[[ DATA FOR THIS TASK open ]]
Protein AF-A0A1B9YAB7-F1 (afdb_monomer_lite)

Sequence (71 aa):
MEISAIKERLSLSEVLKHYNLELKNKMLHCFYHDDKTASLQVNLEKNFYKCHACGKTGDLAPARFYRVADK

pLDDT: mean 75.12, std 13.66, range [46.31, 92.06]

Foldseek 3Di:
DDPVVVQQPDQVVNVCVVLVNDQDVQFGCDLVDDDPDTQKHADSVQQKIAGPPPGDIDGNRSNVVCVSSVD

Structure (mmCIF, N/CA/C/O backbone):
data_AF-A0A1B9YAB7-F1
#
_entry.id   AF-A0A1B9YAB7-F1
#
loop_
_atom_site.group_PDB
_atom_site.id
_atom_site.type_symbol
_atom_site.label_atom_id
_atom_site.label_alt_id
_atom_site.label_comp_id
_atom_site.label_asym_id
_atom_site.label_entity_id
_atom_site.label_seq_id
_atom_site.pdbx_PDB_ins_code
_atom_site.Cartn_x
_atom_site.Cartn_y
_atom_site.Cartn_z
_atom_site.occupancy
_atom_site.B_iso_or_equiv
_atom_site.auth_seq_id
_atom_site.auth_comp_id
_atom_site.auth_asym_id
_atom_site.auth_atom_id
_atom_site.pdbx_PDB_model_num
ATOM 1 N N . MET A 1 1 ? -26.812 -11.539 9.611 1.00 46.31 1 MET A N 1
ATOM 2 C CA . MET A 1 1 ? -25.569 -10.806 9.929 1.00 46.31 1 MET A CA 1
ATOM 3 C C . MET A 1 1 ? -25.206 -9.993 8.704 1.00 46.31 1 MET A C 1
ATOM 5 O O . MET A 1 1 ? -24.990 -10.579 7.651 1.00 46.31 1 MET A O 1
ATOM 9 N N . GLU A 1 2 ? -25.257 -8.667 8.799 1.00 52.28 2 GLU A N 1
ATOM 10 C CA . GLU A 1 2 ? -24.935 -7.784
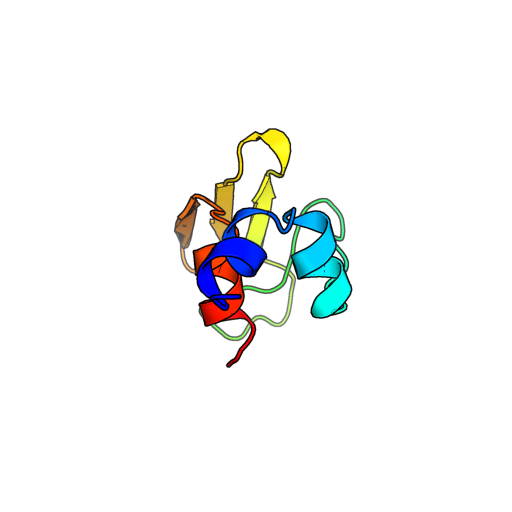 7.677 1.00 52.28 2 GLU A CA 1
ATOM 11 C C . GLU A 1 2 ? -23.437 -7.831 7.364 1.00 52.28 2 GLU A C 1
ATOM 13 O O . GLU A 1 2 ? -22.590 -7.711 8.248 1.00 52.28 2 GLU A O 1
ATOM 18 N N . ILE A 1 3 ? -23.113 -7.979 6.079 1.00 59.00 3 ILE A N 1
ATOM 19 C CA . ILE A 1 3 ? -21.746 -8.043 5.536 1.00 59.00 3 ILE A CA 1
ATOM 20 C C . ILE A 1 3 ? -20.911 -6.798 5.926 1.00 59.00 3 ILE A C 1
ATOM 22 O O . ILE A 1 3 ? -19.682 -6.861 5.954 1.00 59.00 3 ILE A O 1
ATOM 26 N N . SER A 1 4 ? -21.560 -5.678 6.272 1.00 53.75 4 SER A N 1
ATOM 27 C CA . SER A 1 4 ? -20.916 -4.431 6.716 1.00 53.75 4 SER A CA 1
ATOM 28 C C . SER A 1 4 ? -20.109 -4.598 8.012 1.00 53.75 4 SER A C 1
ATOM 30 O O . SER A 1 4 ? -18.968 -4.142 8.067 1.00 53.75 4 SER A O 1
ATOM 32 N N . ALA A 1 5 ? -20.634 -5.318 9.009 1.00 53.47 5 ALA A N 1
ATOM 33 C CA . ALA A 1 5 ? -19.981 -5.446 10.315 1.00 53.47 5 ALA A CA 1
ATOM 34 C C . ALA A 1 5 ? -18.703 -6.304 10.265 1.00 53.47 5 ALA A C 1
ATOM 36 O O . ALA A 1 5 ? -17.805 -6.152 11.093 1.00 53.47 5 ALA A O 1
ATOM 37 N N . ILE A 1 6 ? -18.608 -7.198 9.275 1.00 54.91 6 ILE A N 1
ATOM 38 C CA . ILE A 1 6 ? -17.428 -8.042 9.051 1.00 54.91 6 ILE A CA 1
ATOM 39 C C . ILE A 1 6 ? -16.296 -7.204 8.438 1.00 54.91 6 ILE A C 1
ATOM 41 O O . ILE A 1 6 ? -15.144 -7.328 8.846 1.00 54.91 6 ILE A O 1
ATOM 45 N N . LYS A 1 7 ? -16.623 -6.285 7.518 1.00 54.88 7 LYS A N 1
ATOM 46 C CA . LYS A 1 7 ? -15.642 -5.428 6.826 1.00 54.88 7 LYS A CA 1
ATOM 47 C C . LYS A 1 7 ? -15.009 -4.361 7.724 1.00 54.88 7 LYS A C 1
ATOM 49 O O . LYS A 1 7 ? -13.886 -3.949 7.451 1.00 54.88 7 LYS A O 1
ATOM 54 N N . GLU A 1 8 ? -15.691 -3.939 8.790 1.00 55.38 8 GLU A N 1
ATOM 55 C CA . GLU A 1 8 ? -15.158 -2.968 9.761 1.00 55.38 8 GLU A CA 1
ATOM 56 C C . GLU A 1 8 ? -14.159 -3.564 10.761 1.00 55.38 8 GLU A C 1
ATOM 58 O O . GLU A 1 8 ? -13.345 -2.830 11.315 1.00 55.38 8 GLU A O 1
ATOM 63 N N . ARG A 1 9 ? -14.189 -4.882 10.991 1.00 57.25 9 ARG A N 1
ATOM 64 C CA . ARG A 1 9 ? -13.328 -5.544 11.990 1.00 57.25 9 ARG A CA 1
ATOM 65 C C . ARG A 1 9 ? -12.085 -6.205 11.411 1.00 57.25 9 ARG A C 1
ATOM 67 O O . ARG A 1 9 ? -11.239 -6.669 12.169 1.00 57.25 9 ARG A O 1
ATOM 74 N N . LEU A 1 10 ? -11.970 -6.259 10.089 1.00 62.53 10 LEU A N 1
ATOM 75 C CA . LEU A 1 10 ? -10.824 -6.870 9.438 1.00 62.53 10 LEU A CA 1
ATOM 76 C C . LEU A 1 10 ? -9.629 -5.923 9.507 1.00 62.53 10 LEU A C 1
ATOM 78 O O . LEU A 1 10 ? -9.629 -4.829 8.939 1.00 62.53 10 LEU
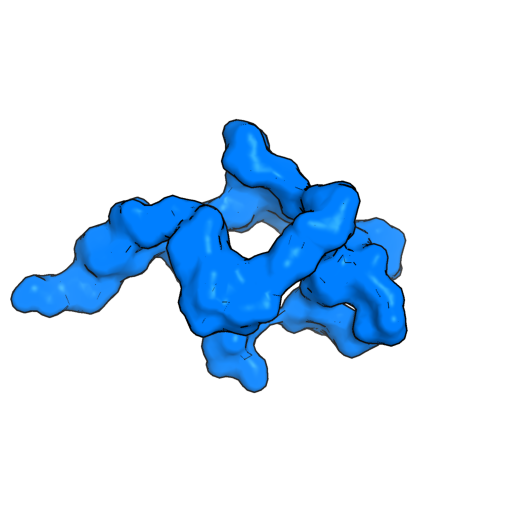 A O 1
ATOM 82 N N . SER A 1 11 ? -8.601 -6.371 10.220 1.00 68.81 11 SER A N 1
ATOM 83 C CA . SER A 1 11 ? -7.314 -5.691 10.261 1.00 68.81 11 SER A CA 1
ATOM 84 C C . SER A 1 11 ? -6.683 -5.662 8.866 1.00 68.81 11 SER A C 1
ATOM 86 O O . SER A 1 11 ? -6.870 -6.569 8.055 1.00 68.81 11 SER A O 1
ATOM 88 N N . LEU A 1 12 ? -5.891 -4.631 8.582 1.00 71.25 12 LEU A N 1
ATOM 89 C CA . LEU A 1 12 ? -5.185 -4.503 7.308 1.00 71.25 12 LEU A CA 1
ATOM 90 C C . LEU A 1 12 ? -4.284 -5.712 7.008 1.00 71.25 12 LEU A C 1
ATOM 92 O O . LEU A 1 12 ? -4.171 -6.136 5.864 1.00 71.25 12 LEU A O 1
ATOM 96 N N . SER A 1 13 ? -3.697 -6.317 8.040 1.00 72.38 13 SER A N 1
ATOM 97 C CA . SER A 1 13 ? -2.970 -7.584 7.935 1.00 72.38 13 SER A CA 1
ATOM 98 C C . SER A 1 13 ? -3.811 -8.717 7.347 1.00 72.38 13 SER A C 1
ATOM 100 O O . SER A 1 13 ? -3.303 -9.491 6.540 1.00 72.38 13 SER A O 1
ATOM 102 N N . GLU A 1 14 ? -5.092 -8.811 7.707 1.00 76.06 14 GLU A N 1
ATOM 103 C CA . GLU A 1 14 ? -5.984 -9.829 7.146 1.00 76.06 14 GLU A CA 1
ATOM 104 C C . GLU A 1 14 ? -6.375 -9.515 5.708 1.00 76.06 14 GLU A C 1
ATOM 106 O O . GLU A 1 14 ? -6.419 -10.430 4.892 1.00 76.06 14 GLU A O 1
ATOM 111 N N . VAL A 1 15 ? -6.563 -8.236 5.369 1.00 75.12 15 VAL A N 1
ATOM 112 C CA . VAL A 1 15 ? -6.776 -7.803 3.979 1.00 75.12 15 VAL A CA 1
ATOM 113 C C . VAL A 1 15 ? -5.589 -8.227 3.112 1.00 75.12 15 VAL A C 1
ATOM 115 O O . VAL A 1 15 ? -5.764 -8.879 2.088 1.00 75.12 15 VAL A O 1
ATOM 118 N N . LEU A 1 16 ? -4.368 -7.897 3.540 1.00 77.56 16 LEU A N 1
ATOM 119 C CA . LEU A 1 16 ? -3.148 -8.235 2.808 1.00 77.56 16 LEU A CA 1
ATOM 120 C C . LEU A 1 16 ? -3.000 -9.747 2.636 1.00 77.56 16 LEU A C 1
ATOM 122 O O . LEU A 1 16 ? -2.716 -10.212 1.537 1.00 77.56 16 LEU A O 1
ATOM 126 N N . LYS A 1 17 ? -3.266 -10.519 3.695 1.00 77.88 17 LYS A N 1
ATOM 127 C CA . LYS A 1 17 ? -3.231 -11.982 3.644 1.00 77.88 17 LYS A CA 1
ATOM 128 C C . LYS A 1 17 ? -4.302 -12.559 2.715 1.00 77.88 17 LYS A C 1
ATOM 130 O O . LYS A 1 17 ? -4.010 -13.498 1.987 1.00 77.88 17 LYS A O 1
[[ DATA FOR THIS TASK closed ]]
[[ DATA FOR THIS TASK open ]]
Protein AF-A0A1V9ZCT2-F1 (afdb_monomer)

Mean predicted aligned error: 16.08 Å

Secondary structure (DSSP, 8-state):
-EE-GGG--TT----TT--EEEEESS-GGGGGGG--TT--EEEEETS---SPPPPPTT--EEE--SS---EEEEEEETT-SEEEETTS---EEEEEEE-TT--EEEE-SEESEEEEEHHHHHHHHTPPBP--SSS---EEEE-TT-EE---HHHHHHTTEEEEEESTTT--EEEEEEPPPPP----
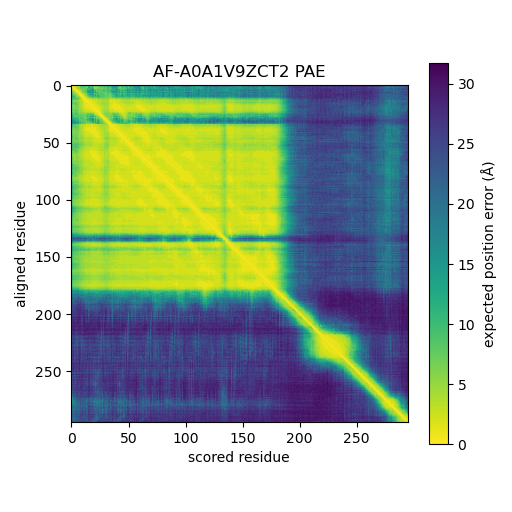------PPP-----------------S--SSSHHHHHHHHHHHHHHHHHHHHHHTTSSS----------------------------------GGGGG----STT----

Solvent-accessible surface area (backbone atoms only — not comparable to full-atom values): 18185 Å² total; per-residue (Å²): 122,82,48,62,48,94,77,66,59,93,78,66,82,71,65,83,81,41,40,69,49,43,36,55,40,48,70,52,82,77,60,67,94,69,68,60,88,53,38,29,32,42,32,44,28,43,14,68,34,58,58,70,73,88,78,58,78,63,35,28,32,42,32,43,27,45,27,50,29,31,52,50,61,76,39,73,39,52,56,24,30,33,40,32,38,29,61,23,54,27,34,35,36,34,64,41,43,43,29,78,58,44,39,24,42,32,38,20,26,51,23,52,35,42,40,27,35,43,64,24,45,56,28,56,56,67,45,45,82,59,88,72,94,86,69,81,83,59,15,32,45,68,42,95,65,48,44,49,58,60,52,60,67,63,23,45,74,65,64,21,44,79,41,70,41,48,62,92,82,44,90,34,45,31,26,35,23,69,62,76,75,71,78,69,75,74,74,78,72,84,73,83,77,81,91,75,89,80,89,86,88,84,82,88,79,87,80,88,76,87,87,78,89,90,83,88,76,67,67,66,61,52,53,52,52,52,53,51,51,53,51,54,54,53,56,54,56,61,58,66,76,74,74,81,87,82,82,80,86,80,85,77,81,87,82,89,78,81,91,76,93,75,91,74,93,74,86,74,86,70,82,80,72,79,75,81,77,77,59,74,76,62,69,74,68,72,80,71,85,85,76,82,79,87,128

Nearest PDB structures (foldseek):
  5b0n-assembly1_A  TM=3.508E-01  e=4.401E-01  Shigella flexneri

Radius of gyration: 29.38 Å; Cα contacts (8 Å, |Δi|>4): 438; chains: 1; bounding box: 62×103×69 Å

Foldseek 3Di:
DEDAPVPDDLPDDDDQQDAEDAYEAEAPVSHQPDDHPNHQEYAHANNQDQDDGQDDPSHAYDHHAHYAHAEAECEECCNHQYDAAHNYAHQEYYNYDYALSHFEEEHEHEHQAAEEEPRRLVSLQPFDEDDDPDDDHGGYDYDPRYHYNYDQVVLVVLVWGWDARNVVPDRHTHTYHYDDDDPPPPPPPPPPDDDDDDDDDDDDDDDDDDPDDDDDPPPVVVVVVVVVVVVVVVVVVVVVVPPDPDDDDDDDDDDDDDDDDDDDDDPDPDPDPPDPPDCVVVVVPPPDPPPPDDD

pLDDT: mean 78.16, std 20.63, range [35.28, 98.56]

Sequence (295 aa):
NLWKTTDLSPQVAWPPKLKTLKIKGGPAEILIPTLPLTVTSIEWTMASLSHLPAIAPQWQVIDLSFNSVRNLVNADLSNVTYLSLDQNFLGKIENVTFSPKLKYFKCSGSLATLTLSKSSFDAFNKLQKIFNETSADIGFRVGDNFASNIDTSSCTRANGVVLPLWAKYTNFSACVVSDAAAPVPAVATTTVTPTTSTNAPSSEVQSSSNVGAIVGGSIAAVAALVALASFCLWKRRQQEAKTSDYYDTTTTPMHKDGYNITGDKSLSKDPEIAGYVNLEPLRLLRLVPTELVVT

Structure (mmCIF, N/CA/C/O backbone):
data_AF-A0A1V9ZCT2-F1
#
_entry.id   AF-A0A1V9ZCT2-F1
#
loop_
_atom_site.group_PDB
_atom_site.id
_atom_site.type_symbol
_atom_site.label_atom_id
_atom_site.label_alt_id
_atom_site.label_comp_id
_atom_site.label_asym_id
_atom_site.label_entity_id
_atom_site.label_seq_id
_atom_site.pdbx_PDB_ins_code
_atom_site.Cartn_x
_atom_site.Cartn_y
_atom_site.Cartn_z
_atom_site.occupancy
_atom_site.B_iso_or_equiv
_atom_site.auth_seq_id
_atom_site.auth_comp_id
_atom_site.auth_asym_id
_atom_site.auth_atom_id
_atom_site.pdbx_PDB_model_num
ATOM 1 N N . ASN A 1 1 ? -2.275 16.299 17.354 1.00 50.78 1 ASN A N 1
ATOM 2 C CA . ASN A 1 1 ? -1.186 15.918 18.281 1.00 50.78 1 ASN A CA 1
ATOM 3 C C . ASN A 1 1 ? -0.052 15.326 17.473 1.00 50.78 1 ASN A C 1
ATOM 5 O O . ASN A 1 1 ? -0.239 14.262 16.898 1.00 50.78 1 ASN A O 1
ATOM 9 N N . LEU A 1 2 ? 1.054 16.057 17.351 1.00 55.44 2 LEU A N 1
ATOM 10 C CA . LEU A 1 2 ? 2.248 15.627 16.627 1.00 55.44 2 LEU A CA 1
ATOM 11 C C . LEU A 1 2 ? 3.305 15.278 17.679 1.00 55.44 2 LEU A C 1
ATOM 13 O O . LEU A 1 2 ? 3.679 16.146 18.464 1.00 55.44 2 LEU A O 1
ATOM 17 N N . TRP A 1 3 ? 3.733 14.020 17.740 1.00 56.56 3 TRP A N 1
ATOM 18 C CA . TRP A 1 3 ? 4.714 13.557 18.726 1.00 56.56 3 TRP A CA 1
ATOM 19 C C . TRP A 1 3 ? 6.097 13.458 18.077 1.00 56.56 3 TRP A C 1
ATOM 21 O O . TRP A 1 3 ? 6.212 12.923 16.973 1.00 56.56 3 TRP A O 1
[[ DATA FOR THIS TASK closed ]]
[[ DATA FOR THIS TASK open ]]
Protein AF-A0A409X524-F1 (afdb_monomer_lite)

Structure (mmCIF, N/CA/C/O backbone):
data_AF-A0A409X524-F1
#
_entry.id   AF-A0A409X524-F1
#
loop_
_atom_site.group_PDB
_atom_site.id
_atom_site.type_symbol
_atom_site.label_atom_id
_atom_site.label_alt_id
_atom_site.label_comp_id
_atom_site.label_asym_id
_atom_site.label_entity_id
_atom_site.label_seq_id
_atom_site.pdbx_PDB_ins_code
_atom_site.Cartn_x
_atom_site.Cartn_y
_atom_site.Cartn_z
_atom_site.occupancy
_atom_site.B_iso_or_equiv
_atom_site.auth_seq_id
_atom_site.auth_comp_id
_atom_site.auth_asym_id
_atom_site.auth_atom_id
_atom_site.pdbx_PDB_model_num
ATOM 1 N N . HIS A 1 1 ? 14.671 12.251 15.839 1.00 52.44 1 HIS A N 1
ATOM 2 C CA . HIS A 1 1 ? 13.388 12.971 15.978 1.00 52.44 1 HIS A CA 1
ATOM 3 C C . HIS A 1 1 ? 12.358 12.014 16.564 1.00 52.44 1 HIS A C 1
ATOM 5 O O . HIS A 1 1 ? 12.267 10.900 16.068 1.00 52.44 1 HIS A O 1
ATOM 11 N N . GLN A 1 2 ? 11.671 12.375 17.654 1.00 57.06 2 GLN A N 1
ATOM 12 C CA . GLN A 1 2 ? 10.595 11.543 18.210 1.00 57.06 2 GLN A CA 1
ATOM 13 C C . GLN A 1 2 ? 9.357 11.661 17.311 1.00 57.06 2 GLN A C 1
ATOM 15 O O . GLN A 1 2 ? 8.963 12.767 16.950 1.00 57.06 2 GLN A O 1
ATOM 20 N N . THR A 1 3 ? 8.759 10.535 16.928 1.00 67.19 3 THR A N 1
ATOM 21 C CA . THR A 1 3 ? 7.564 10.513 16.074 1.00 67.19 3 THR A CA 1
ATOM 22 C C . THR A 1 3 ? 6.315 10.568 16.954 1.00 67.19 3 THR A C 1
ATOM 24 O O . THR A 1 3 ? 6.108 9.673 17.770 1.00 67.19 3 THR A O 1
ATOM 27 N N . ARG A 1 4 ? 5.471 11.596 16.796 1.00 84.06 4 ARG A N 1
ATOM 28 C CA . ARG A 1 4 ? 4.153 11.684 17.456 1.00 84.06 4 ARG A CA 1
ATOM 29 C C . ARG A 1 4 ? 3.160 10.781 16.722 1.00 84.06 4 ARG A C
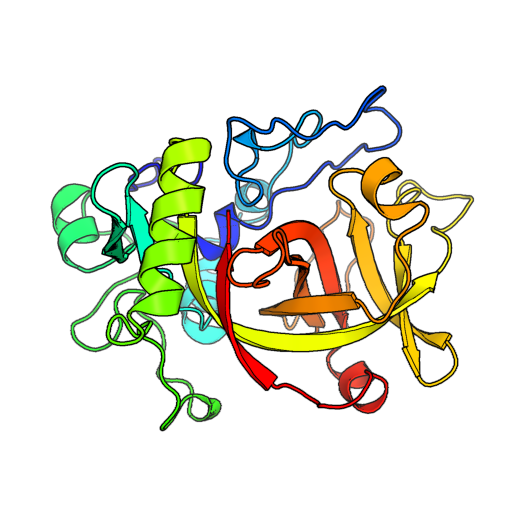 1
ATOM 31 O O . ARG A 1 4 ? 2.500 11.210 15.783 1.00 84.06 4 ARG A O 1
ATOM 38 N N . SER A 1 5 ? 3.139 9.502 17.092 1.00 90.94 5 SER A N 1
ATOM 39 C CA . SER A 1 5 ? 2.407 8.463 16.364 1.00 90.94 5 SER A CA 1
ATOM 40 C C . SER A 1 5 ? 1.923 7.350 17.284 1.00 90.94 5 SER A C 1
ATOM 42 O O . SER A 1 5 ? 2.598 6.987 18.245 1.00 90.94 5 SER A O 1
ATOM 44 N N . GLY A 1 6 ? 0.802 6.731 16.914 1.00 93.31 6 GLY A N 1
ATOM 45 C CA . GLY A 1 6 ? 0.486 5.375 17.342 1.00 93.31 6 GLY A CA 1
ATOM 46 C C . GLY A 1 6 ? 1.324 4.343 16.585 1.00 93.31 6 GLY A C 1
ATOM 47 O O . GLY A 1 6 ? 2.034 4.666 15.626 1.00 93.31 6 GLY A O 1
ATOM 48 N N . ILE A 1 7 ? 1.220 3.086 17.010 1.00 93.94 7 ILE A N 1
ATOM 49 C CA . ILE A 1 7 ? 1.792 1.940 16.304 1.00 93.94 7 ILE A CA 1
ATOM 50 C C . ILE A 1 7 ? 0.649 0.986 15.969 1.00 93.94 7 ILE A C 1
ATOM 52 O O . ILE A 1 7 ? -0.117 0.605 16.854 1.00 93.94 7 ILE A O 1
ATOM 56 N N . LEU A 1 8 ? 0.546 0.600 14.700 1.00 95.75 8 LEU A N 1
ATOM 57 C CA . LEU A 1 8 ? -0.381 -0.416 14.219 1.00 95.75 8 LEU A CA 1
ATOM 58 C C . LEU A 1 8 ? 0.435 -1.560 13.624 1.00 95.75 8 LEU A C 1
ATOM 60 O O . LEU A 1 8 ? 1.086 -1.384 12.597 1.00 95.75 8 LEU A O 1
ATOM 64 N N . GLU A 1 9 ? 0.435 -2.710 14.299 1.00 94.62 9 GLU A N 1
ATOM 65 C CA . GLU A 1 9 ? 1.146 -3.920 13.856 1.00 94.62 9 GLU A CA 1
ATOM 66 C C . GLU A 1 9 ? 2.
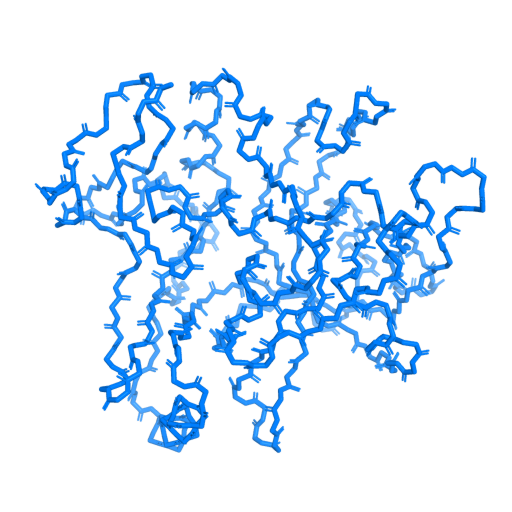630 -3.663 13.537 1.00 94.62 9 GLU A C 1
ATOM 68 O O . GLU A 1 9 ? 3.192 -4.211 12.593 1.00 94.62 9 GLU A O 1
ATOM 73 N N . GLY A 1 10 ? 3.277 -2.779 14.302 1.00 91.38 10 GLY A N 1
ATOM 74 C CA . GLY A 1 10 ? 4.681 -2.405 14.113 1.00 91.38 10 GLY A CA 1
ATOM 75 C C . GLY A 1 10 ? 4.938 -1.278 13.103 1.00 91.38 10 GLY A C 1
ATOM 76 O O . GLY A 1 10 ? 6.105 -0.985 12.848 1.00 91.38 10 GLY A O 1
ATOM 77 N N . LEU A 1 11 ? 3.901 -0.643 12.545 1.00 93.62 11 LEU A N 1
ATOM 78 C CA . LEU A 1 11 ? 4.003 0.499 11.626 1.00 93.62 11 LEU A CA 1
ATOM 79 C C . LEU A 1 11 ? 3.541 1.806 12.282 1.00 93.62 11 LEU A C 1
[[ DATA FOR THIS TASK closed ]]
__DIRECTIONS FOR THIS TASK__. Return only the stretch of the material above from the line holding "ATOM 38 N N" through the line holding "ATOM 57 C CA", copied exactly.

__ANSWER TO THIS EXERCISE__.
ATOM 38 N N . SER A 1 5 ? 3.139 9.502 17.092 1.00 90.94 5 SER A N 1
ATOM 39 C CA . SER A 1 5 ? 2.407 8.463 16.364 1.00 90.94 5 SER A CA 1
ATOM 40 C C . SER A 1 5 ? 1.923 7.350 17.284 1.00 90.94 5 SER A C 1
ATOM 42 O O . SER A 1 5 ? 2.598 6.987 18.245 1.00 90.94 5 SER A O 1
ATOM 44 N N . GLY A 1 6 ? 0.802 6.731 16.914 1.00 93.31 6 GLY A N 1
ATOM 45 C CA . GLY A 1 6 ? 0.486 5.375 17.342 1.00 93.31 6 GLY A CA 1
ATOM 46 C C . GLY A 1 6 ? 1.324 4.343 16.585 1.00 93.31 6 GLY A C 1
ATOM 47 O O . GLY A 1 6 ? 2.034 4.666 15.626 1.00 93.31 6 GLY A O 1
ATOM 48 N N . ILE A 1 7 ? 1.220 3.086 17.010 1.00 93.94 7 ILE A N 1
ATOM 49 C CA . ILE A 1 7 ? 1.792 1.940 16.304 1.00 93.94 7 ILE A CA 1
ATOM 50 C C . ILE A 1 7 ? 0.649 0.986 15.969 1.00 93.94 7 ILE A C 1
ATOM 52 O O . ILE A 1 7 ? -0.117 0.605 16.854 1.00 93.94 7 ILE A O 1
ATOM 56 N N . LEU A 1 8 ? 0.546 0.600 14.700 1.00 95.75 8 LEU A N 1
ATOM 57 C CA . LEU A 1 8 ? -0.381 -0.416 14.219 1.00 95.75 8 LEU A CA 1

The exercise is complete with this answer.